It's more efficient to use the each() function when working with associative arrays because only one lookup is required per item to get both the key and its value. See Line 30 where the ($key,$value) pairs are assigned to the returned values by the each() command. The variable $key is assigned to the first item, and the variable $value is assigned to the second item that is returned from the each() function call.

The code in line 30 is important and deserves some explaining. First of all, the while() loop is used here. The format for a while loop is defined as this:

while( conditionIsTrue) { codeInLOOP } codeOutOfLOOP

If the condition in the while loop is a nonzero number, a nonempty string, or a nonempty list, the code in the area codeInLOOP is executed. Otherwise, the next statement outside the loop (that is, after the curly brace) is executed.

Second, look at how the list ($key,$value) is mapped onto the list returned by the each() function. The first item of the returned list is assigned to $key, the next item to $value. This is part of the array-slicing operations available in Perl.

Array Operations

When working with arrays in Perl, you are really working with lists. You can add or remove items from the front or back of the list. Items in the middle of the list can be indexed using subscripts or keys. Sublists can be created by extracting items from lists, and lists can be concatenated to create one or more new lists.

Let's view some examples of how they fit together.

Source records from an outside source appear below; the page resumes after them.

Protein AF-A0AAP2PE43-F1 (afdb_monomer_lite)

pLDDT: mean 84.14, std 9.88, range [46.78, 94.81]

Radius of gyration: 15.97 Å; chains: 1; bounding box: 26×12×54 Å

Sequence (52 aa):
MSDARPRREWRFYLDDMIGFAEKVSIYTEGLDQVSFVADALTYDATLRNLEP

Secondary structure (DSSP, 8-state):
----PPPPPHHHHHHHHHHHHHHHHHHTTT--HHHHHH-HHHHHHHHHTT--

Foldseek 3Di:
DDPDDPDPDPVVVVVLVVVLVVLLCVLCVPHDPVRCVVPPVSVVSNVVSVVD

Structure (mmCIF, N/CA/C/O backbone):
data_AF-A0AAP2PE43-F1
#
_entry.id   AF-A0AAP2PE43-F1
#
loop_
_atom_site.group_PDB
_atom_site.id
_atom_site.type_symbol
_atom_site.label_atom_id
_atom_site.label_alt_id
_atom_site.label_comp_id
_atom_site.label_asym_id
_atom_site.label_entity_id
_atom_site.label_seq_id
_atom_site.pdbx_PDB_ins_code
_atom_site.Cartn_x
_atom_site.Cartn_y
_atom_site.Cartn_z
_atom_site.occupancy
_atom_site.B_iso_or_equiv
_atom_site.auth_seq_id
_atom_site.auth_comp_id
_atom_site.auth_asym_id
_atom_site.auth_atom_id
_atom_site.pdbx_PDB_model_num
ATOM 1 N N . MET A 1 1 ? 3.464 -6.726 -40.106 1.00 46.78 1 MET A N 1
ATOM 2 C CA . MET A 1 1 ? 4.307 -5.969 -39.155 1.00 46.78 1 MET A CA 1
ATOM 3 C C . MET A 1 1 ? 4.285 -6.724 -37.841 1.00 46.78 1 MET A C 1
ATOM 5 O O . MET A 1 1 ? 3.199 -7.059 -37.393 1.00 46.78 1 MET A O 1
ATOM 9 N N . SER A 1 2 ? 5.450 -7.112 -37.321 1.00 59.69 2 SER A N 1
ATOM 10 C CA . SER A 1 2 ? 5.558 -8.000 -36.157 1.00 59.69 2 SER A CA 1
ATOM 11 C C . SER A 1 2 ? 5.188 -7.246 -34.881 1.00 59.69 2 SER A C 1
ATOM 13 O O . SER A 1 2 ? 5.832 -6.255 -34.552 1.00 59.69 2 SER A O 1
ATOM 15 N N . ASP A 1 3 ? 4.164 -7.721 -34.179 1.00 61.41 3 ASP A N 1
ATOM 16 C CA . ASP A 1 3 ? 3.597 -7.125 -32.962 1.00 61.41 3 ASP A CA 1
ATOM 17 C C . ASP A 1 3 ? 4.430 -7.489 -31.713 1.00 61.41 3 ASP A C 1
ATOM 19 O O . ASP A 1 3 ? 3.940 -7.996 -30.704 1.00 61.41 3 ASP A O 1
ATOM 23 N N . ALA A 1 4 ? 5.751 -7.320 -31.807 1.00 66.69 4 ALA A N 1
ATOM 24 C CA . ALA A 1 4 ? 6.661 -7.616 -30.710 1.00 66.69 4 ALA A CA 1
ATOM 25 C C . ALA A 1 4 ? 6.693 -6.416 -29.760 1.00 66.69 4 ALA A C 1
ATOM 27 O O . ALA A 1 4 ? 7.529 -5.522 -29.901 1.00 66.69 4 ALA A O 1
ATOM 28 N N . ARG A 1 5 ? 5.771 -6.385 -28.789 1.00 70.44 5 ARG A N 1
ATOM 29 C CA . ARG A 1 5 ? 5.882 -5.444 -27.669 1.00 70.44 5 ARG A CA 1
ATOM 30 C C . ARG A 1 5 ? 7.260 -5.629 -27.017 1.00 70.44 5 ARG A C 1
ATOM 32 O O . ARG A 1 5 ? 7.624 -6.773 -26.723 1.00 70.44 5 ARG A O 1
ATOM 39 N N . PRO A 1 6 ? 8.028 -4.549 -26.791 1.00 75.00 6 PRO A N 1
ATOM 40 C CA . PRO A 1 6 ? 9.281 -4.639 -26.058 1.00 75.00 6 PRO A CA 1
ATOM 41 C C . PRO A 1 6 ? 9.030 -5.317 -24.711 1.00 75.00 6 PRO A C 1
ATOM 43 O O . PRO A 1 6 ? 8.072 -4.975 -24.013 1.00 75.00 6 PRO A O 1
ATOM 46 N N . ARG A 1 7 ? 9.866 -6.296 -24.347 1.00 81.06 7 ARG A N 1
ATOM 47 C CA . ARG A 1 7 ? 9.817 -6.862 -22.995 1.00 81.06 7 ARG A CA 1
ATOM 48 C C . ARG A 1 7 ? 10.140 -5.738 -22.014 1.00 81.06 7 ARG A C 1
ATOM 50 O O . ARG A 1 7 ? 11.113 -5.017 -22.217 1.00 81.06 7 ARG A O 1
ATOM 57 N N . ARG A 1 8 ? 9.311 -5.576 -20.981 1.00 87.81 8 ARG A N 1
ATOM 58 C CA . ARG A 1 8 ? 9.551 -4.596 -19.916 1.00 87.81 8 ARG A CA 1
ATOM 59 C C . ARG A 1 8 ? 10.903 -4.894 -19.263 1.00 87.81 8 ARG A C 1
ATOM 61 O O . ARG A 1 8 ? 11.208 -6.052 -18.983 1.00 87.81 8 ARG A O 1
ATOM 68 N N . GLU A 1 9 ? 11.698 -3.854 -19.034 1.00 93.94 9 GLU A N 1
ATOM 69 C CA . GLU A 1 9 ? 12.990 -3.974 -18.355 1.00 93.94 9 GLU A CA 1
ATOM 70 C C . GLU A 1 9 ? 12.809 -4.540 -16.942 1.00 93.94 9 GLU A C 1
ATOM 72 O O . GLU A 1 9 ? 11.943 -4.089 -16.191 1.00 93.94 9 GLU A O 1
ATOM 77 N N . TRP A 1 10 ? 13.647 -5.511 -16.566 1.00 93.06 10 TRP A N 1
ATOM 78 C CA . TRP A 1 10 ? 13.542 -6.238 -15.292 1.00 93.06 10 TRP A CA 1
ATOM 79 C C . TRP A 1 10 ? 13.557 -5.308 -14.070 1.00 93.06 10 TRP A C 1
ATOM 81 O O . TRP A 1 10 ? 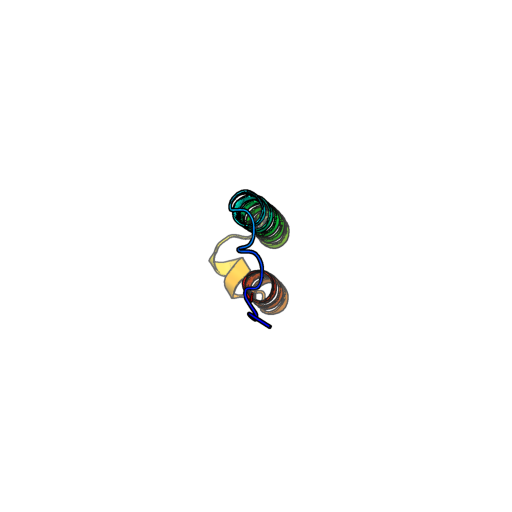12.884 -5.574 -13.078 1.00 93.06 10 TRP A 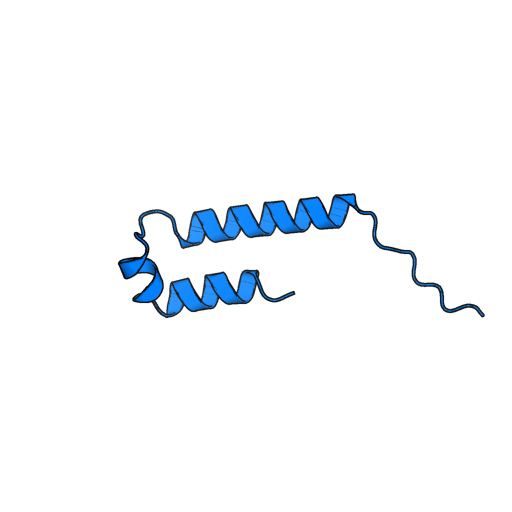O 1
ATOM 91 N N . ARG A 1 11 ? 14.286 -4.189 -14.152 1.00 92.25 11 ARG A N 1
ATOM 92 C CA . ARG A 1 11 ? 14.430 -3.239 -13.046 1.00 92.25 11 ARG A CA 1
ATOM 93 C C . ARG A 1 11 ? 13.118 -2.545 -12.681 1.00 92.25 11 ARG A C 1
ATOM 95 O O . ARG A 1 11 ? 12.879 -2.324 -11.505 1.00 92.25 11 ARG A O 1
ATOM 102 N N . PHE A 1 12 ? 12.223 -2.333 -13.646 1.00 90.50 12 PHE A N 1
ATOM 103 C CA . PHE A 1 12 ? 10.906 -1.766 -13.351 1.00 90.50 12 PHE A CA 1
ATOM 104 C C . PHE A 1 12 ? 10.026 -2.702 -12.517 1.00 90.50 12 PHE A C 1
ATOM 106 O O . PHE A 1 12 ? 9.178 -2.228 -11.776 1.00 90.50 12 PHE A O 1
ATOM 113 N N . TYR A 1 13 ? 10.223 -4.021 -12.602 1.00 89.62 13 TYR A N 1
ATOM 114 C CA . TYR A 1 13 ? 9.519 -4.950 -11.716 1.00 89.62 13 TYR A CA 1
ATOM 115 C C . TYR A 1 13 ? 10.029 -4.852 -10.274 1.00 89.62 13 TYR A C 1
ATOM 117 O O . TYR A 1 13 ? 9.249 -5.019 -9.343 1.00 89.62 13 TYR A O 1
ATOM 125 N N . LEU A 1 14 ? 11.321 -4.563 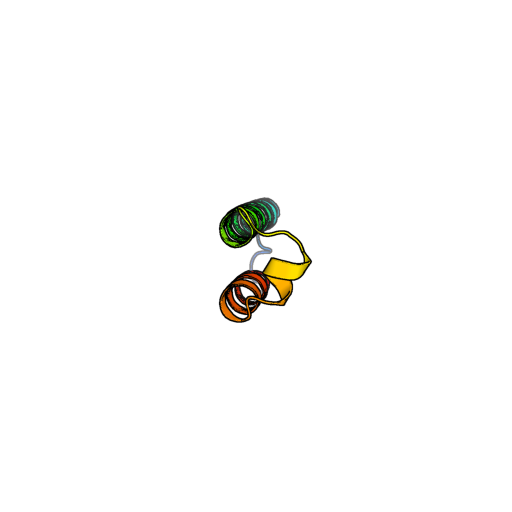-10.079 1.00 93.44 14 LEU A N 1
ATOM 126 C CA . LEU A 1 14 ? 11.866 -4.319 -8.743 1.00 93.44 14 LEU A CA 1
ATOM 127 C C . LEU A 1 14 ? 11.361 -3.001 -8.161 1.00 93.44 14 LEU A C 1
ATOM 129 O O . LEU A 1 14 ? 10.998 -2.972 -6.991 1.00 93.44 14 LEU A O 1
ATOM 133 N N . ASP A 1 15 ? 11.298 -1.948 -8.975 1.00 94.81 15 ASP A N 1
ATOM 134 C CA . ASP A 1 15 ? 10.757 -0.657 -8.545 1.00 94.81 15 ASP A CA 1
ATOM 135 C C . ASP A 1 15 ? 9.289 -0.799 -8.095 1.00 94.81 15 ASP A C 1
ATOM 137 O O . ASP A 1 15 ? 8.914 -0.285 -7.042 1.00 94.81 15 ASP A O 1
ATOM 141 N N . ASP A 1 16 ? 8.480 -1.577 -8.825 1.00 90.19 16 ASP A N 1
ATOM 142 C CA . ASP A 1 16 ? 7.100 -1.884 -8.426 1.00 90.19 16 ASP A CA 1
ATOM 143 C C . ASP A 1 16 ? 7.037 -2.664 -7.105 1.00 90.19 16 ASP A C 1
ATOM 145 O O . ASP A 1 16 ? 6.235 -2.338 -6.232 1.00 90.19 16 ASP A O 1
ATOM 149 N N . MET A 1 17 ? 7.882 -3.690 -6.937 1.00 91.88 17 MET A N 1
ATOM 150 C CA . MET A 1 17 ? 7.934 -4.491 -5.707 1.00 91.88 17 MET A CA 1
ATOM 151 C C . MET A 1 17 ? 8.331 -3.649 -4.489 1.00 91.88 17 MET A C 1
ATOM 153 O O . MET A 1 17 ? 7.777 -3.842 -3.407 1.00 91.88 17 MET A O 1
ATOM 157 N N . ILE A 1 18 ? 9.264 -2.709 -4.664 1.00 94.62 18 ILE A N 1
ATOM 158 C CA . ILE A 1 18 ? 9.666 -1.762 -3.618 1.00 94.62 18 ILE A CA 1
ATOM 159 C C . ILE A 1 18 ? 8.494 -0.842 -3.276 1.00 94.62 18 ILE A C 1
ATOM 161 O O . ILE A 1 18 ? 8.107 -0.765 -2.112 1.00 94.62 18 ILE A O 1
ATOM 165 N N . GLY A 1 19 ? 7.872 -0.218 -4.280 1.00 92.38 19 GLY A N 1
ATOM 166 C CA . GLY A 1 19 ? 6.728 0.669 -4.061 1.00 92.38 19 GLY A CA 1
ATOM 167 C C . GLY A 1 19 ? 5.536 -0.048 -3.421 1.00 92.38 19 GLY A C 1
ATOM 168 O O . GLY A 1 19 ? 4.823 0.527 -2.600 1.00 92.38 19 GLY A O 1
ATOM 169 N N . PHE A 1 20 ? 5.328 -1.325 -3.743 1.00 88.38 20 PHE A N 1
ATOM 170 C CA . PHE A 1 20 ? 4.342 -2.158 -3.067 1.00 88.38 20 PHE A CA 1
ATOM 171 C C . PHE A 1 20 ? 4.686 -2.356 -1.581 1.00 88.38 20 PHE A C 1
ATOM 173 O O . PHE A 1 20 ? 3.840 -2.112 -0.718 1.00 88.38 20 PHE A O 1
ATOM 180 N N . ALA A 1 21 ? 5.924 -2.749 -1.271 1.00 90.69 21 ALA A N 1
ATOM 181 C CA . ALA A 1 21 ? 6.364 -2.986 0.103 1.00 90.69 21 ALA A CA 1
ATOM 182 C C . ALA A 1 21 ? 6.273 -1.721 0.976 1.00 90.69 21 ALA A C 1
ATOM 184 O O . ALA A 1 21 ? 5.824 -1.795 2.121 1.00 90.69 21 ALA A O 1
ATOM 185 N N . GLU A 1 22 ? 6.630 -0.558 0.427 1.00 94.19 22 GLU A N 1
ATOM 186 C CA . GLU A 1 22 ? 6.502 0.734 1.109 1.00 94.19 22 GLU A CA 1
ATOM 187 C C . GLU A 1 22 ? 5.047 1.030 1.489 1.00 94.19 22 GLU A C 1
ATOM 189 O O . GLU A 1 22 ? 4.758 1.378 2.635 1.00 94.19 22 GLU A O 1
ATOM 194 N N . LYS A 1 23 ? 4.109 0.824 0.559 1.00 87.12 23 LYS A N 1
ATOM 195 C CA . LYS A 1 23 ? 2.680 1.028 0.821 1.00 87.12 23 LYS A CA 1
ATOM 196 C C . LYS A 1 23 ? 2.154 0.088 1.900 1.00 87.12 23 LYS A C 1
ATOM 198 O O . LYS A 1 23 ? 1.485 0.555 2.817 1.00 87.12 23 LYS A O 1
ATOM 203 N N . VAL A 1 24 ? 2.467 -1.209 1.828 1.00 86.44 24 VAL A N 1
ATOM 204 C CA . VAL A 1 24 ? 2.074 -2.177 2.871 1.00 86.44 24 VAL A CA 1
ATOM 205 C C . VAL A 1 24 ? 2.596 -1.743 4.232 1.00 86.44 24 VAL A C 1
ATOM 207 O O . VAL A 1 24 ? 1.846 -1.774 5.205 1.00 86.44 24 VAL A O 1
ATOM 210 N N . SER A 1 25 ? 3.859 -1.316 4.304 1.00 89.25 25 SER A N 1
ATOM 211 C CA . SER A 1 25 ? 4.462 -0.872 5.559 1.00 89.25 25 SER A CA 1
ATOM 212 C C . SER A 1 25 ? 3.722 0.322 6.159 1.00 89.25 25 SER A C 1
ATOM 214 O O . SER A 1 25 ? 3.542 0.358 7.370 1.00 89.25 25 SER A O 1
ATOM 216 N N . ILE A 1 26 ? 3.266 1.270 5.334 1.00 89.75 26 ILE A N 1
ATOM 217 C CA . ILE A 1 26 ? 2.483 2.427 5.790 1.00 89.75 26 ILE A CA 1
ATOM 218 C C . ILE A 1 26 ? 1.096 1.992 6.274 1.00 89.75 26 ILE A C 1
ATOM 220 O O . ILE A 1 26 ? 0.667 2.398 7.348 1.00 89.75 26 ILE A O 1
ATOM 224 N N . TYR A 1 27 ? 0.390 1.152 5.513 1.00 81.25 27 TYR A N 1
ATOM 225 C CA . TYR A 1 27 ? -0.961 0.716 5.886 1.00 81.25 27 TYR A CA 1
ATOM 226 C C . TYR A 1 27 ? -0.984 -0.178 7.126 1.00 81.25 27 TYR A C 1
ATOM 228 O O . TYR A 1 27 ? -1.993 -0.236 7.816 1.00 81.25 27 TYR A O 1
ATOM 236 N N . THR A 1 28 ? 0.113 -0.871 7.422 1.00 84.69 28 THR A N 1
ATOM 237 C CA . THR A 1 28 ? 0.205 -1.781 8.573 1.00 84.69 28 THR A CA 1
ATOM 238 C C . THR A 1 28 ? 0.943 -1.180 9.769 1.00 84.69 28 THR A C 1
ATOM 240 O O . THR A 1 28 ? 1.076 -1.843 10.798 1.00 84.69 28 THR A O 1
ATOM 243 N N . GLU A 1 29 ? 1.401 0.073 9.679 1.00 91.25 29 GLU A N 1
ATOM 244 C CA . GLU A 1 29 ? 2.103 0.742 10.773 1.00 91.25 29 GLU A CA 1
ATOM 245 C C . GLU A 1 29 ? 1.226 0.804 12.035 1.00 91.25 29 GLU A C 1
ATOM 247 O O . GLU A 1 29 ? 0.093 1.281 12.017 1.00 91.25 29 GLU A O 1
ATOM 252 N N . GLY A 1 30 ? 1.753 0.302 13.155 1.00 88.81 30 GLY A N 1
ATOM 253 C CA . GLY A 1 30 ? 1.042 0.290 14.437 1.00 88.81 30 GLY A CA 1
ATOM 254 C C . GLY A 1 30 ? -0.061 -0.767 14.565 1.00 88.81 30 GLY A C 1
ATOM 255 O O . GLY A 1 30 ? -0.682 -0.845 15.626 1.00 88.81 30 GLY A O 1
ATOM 256 N N . LEU A 1 31 ? -0.284 -1.602 13.545 1.00 87.94 31 LEU A N 1
ATOM 257 C CA . LEU A 1 31 ? -1.226 -2.718 13.596 1.00 87.94 31 LEU A CA 1
ATOM 258 C C . LEU A 1 31 ? -0.490 -4.029 13.875 1.00 87.94 31 LEU A C 1
ATOM 260 O O . LEU A 1 31 ? 0.502 -4.362 13.227 1.00 87.94 31 LEU A O 1
ATOM 264 N N . ASP A 1 32 ? -1.009 -4.816 14.816 1.00 88.12 32 ASP A N 1
ATOM 265 C CA . ASP A 1 32 ? -0.694 -6.240 14.855 1.00 88.12 32 ASP A CA 1
ATOM 266 C C . ASP A 1 32 ? -1.546 -7.005 13.829 1.00 88.12 32 ASP A C 1
ATOM 268 O O . ASP A 1 32 ? -2.474 -6.469 13.218 1.00 88.12 32 ASP A O 1
ATOM 272 N N . GLN A 1 33 ? -1.234 -8.285 13.624 1.00 83.38 33 GLN A N 1
ATOM 273 C CA . GLN A 1 33 ? -1.926 -9.104 12.629 1.00 83.38 33 GLN A CA 1
ATOM 274 C C . GLN A 1 33 ? -3.442 -9.183 12.873 1.00 83.38 33 GLN A C 1
ATOM 276 O O . GLN A 1 33 ? -4.219 -9.183 11.920 1.00 83.38 33 GLN A O 1
ATOM 281 N N . VAL A 1 34 ? -3.869 -9.259 14.136 1.00 89.56 34 VAL A N 1
ATOM 282 C CA . VAL A 1 34 ? -5.288 -9.390 14.493 1.00 89.56 34 VAL A CA 1
ATOM 283 C C . VAL A 1 34 ? -6.024 -8.086 14.198 1.00 89.56 34 VAL A C 1
ATOM 285 O O . VAL A 1 34 ? -7.091 -8.107 13.589 1.00 89.56 34 VAL A O 1
ATOM 288 N N . SER A 1 35 ? -5.425 -6.958 14.571 1.00 86.00 35 SER A N 1
ATOM 289 C CA . SER A 1 35 ? -5.955 -5.614 14.350 1.00 86.00 35 SER A CA 1
ATOM 290 C C . SER A 1 35 ? -6.010 -5.275 12.863 1.00 86.00 35 SER A C 1
ATOM 292 O O . SER A 1 35 ? -6.998 -4.713 12.403 1.00 86.00 35 SER A O 1
ATOM 294 N N . PHE A 1 36 ? -5.005 -5.696 12.091 1.00 86.25 36 PHE A N 1
ATOM 295 C CA . PHE A 1 36 ? -4.990 -5.541 10.639 1.00 86.25 36 PHE A CA 1
ATOM 296 C C . PHE A 1 36 ? -6.113 -6.323 9.946 1.00 86.25 36 PHE A C 1
ATOM 298 O O . PHE A 1 36 ? -6.796 -5.776 9.089 1.00 86.25 36 PHE A O 1
ATOM 305 N N . VAL A 1 37 ? -6.342 -7.585 10.324 1.00 87.12 37 VAL A N 1
ATOM 306 C CA . VAL A 1 37 ? -7.424 -8.400 9.736 1.00 87.12 37 VAL A CA 1
ATOM 307 C C . VAL A 1 37 ? -8.810 -7.905 10.173 1.00 87.12 37 VAL A C 1
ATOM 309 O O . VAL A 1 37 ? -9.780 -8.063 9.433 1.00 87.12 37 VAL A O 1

See Listing 2.4, which uses some of these concepts.

Listing 2.4. Array operations.

1 #!/usr/bin/perl 2 # 3 # Array operations 4 # 5 6 $a = 'RFI'; 7 $b = 'UPS'; 8 $c = 'SPIKE'; 9 10 @words = ('DC','AC','EMI','SURGE'); 11 12 $count = @words; # Get the count 13 14 # 15 # Using the for operator on a list 16 # 17 print "\n \@words = "; 18 for $i (@words) { 19 print "[$i] "; 20 } 21 22 print "\n"; 23 # 24 # Using the for loop for indexing 25 # 26 for ($i=0;$i<$count;$i++) { 27 print "\n Words[$i] : $words[$i];"; 28 } 29 # 30 # print 40 equal signs 31 # 32 print "\n"; 33 print "=" x 40; 34 print "\n"; 35 # 36 # Extracting items into scalars 37 # 38 ($x,$y) = @words; 39 print "x = $x, y = $y \n"; 40 ($w,$x,$y,$z) = @words; 41 print "w = $x, x = $x, y = $y, z = $z\n"; 42 43 ($anew[0], $anew[3], $anew[9], $anew[5]) = @words; 44 45 $temp = @anew; 46 47 # 48 # print 40 equal signs 49 # 50 print "=" x 40; 51 print "\n"; 52 53 print "Number of elements in anew = ". $temp, "\n"; 54 print "Last index in anew = ". $#anew, "\n"; 55 print "The newly created Anew arrary is: "; 56 $j = 0; 57 for $i (@anew) { 58 print "\n \$anew[$j] = is $i "; 59 $j++; 60 } 61 print "\n"; 62 63

Here's the output from Listing 2.4:

@words = [DC] [AC] [EMI] [SURGE] Words[0] : DC; Words[1] : AC; Words[2] : EMI; Words[3] : SURGE; ======================================== x = DC, y = AC w = AC, x = AC, y = EMI z = SURGE ======================================== Number of elements in anew = 10 Last index in anew = 9 The newly created Anew arrary is: $anew[0] = is DC $anew[1] = is $anew[2] = is $anew[3] = is AC $anew[4] = is $anew[5] = is SURGE $anew[6] = is $anew[7] = is $anew[8] = is $anew[9] = is EMI

Lines 6, 7, and 8 assign values to scalars $a, $b, and $c, respectively. In line 10, four values are assigned to the @words array. At line 12, you get a count of the number of elements in the array.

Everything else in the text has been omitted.